**What you are asked to do**
Among the entries below, count the lines where the string "fabrum" occurs, and give only the number.

Data records Start Marker

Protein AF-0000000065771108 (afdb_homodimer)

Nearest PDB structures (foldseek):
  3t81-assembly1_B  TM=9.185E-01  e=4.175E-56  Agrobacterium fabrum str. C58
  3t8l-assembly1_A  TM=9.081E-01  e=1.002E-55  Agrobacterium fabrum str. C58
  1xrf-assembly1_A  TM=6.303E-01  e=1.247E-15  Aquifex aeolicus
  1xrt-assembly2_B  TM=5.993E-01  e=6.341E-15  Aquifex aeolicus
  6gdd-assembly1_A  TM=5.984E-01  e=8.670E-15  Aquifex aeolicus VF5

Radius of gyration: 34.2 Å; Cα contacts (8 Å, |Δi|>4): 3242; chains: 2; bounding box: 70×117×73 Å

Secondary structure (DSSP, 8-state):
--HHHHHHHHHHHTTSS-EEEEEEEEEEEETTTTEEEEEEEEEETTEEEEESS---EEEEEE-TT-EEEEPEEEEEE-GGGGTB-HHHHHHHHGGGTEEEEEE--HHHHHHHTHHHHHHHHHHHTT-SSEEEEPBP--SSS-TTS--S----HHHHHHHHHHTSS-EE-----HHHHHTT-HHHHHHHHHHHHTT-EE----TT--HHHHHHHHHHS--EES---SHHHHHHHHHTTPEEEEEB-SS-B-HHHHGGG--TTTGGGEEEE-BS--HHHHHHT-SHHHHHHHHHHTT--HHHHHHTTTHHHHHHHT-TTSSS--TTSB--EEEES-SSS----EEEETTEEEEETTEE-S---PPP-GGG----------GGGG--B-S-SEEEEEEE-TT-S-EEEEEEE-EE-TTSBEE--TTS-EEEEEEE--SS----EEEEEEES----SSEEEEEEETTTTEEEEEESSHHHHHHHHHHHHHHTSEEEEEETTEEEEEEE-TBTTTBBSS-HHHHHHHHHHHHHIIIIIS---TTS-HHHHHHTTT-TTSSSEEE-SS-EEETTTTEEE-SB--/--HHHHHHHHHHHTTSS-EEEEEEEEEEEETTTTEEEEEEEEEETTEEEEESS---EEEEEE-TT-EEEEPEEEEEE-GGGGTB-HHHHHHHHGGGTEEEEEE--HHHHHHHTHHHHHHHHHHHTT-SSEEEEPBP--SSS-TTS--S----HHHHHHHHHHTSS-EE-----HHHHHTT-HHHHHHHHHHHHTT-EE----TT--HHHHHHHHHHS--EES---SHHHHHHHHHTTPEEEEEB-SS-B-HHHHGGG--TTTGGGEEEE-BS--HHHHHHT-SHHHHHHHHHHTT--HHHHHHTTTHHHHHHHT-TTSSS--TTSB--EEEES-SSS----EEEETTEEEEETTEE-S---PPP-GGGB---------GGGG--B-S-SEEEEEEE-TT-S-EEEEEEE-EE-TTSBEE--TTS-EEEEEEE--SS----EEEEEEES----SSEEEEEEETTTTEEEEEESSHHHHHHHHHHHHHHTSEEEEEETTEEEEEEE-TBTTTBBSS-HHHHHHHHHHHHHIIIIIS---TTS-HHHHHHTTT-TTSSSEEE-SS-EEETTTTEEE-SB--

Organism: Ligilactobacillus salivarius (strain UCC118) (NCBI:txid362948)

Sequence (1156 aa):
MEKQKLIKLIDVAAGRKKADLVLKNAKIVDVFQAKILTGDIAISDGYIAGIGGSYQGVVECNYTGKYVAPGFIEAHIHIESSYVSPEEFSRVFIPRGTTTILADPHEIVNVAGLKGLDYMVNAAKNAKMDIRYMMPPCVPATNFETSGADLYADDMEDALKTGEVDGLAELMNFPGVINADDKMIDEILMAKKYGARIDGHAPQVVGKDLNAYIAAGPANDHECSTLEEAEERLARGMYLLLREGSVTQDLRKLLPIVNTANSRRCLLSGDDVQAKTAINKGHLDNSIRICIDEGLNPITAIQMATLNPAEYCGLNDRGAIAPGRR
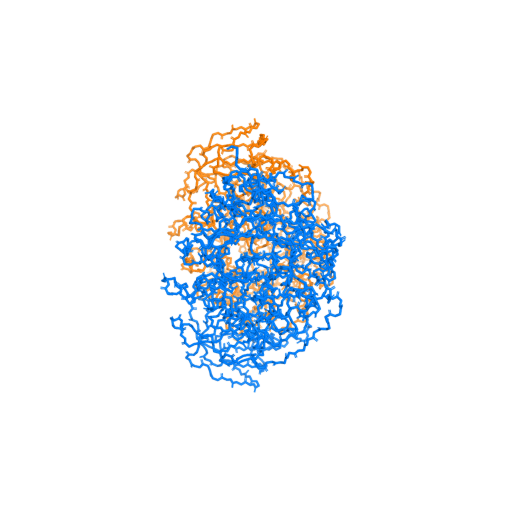ADMVVFESLEDFAVEETYILGEKLSQGNEYLGEVNYYPIDSVESSMHVKDFTREKLQLHLNSDKVRAIGVVPGEVLTTEEHVTVKRDGDGNFVYNDQEDVTKIVVVERHHNTGNVNVNLLSGYGIKAGAIAISIGHDSHNIIATGTNDDDIFMAVNELIKQEGGAVVVKDEKVISRMELKIAGLMCNLPAEKMIAQQDALDEAVHEELGVPDNVNPVMTLSFMPLAVIPKLKITDKGLVDVEKNAFVSNELDMEKQKLIKLIDVAAGRKKADLVLKNAKIVDVFQAKILTGDIAISDGYIAGIGGSYQGVVECNYTGKYVAPGFIEAHIHIESSYVSPEEFSRVFIPRGTTTILADPHEIVNVAGLKGLDYMVNAAKNAKMDIRYMMPPCVPATNFETSGADLYADDMEDALKTGEVDGLAELMNFPGVINADDKMIDEILMAKKYGARIDGHAPQVVGKDLNAYIAAGPANDHECSTLEEAEERLARGMYLLLREGSVTQDLRKLLPIVNTANSRRCLLSGDDVQAKTAINKGHLDNSIRICIDEGLNPITAIQMATLNPAEYCGLNDRGAIAPGRRADMVVFESLEDFAVEETYILGEKLSQGNEYLGEVNYYPIDSVESSMHVKDFTREKLQLHLNSDKVRAIGVVPGEVLTTEEHVTVKRDGDGNFVYNDQEDVTKIVVVERHHNTGNVNVNLLSGYGIKAGAIAISIGHDSHNIIATGTNDDDIFMAVNELIKQEGGAVVVKDEKVISRMELKIAGLMCNLPAEKMIAQQDALDEAVHEELGVPDNVNPVMTLSFMPLAVIPKLKITDKGLVDVEKNAFVSNELD

Structure (mmCIF, N/CA/C/O backbone):
data_AF-0000000065771108-model_v1
#
loop_
_entity.id
_entity.type
_entity.pdbx_description
1 polymer 'Adenine deaminase'
#
loop_
_atom_site.group_PDB
_atom_site.id
_atom_site.type_symbol
_atom_site.label_atom_id
_atom_site.label_alt_id
_atom_site.label_comp_id
_atom_site.label_asym_id
_atom_site.label_entity_id
_atom_site.label_seq_id
_atom_site.pdbx_PDB_ins_code
_atom_site.Cartn_x
_atom_site.Cartn_y
_atom_site.Cartn_z
_atom_site.occupancy
_atom_site.B_iso_or_equiv
_atom_site.auth_seq_id
_atom_site.auth_comp_id
_atom_site.auth_asym_id
_atom_site.auth_atom_id
_atom_site.pdbx_PDB_model_num
ATOM 1 N N . MET A 1 1 ? -14.516 -8.523 10.766 1 82.06 1 MET A N 1
ATOM 2 C CA . MET A 1 1 ? -15.805 -8.812 10.141 1 82.06 1 MET A CA 1
ATOM 3 C C . MET A 1 1 ? -16.375 -10.125 10.656 1 82.06 1 MET A C 1
ATOM 5 O O . MET A 1 1 ? -15.664 -11.117 10.773 1 82.06 1 MET A O 1
ATOM 9 N N . GLU A 1 2 ? -17.672 -10.094 10.961 1 92.31 2 GLU A N 1
ATOM 10 C CA . GLU A 1 2 ? -18.344 -11.297 11.438 1 92.31 2 GLU A CA 1
ATOM 11 C C . GLU A 1 2 ? -18.656 -12.242 10.281 1 92.31 2 GLU A C 1
ATOM 13 O O . GLU A 1 2 ? -18.922 -11.805 9.164 1 92.31 2 GLU A O 1
ATOM 18 N N . LYS A 1 3 ? -18.594 -13.57 10.547 1 96.94 3 LYS A N 1
ATOM 19 C CA . LYS A 1 3 ? -18.797 -14.617 9.539 1 96.94 3 LYS A CA 1
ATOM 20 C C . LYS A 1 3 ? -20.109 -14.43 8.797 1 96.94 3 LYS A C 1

Data records End Marker

**Output of the task**
2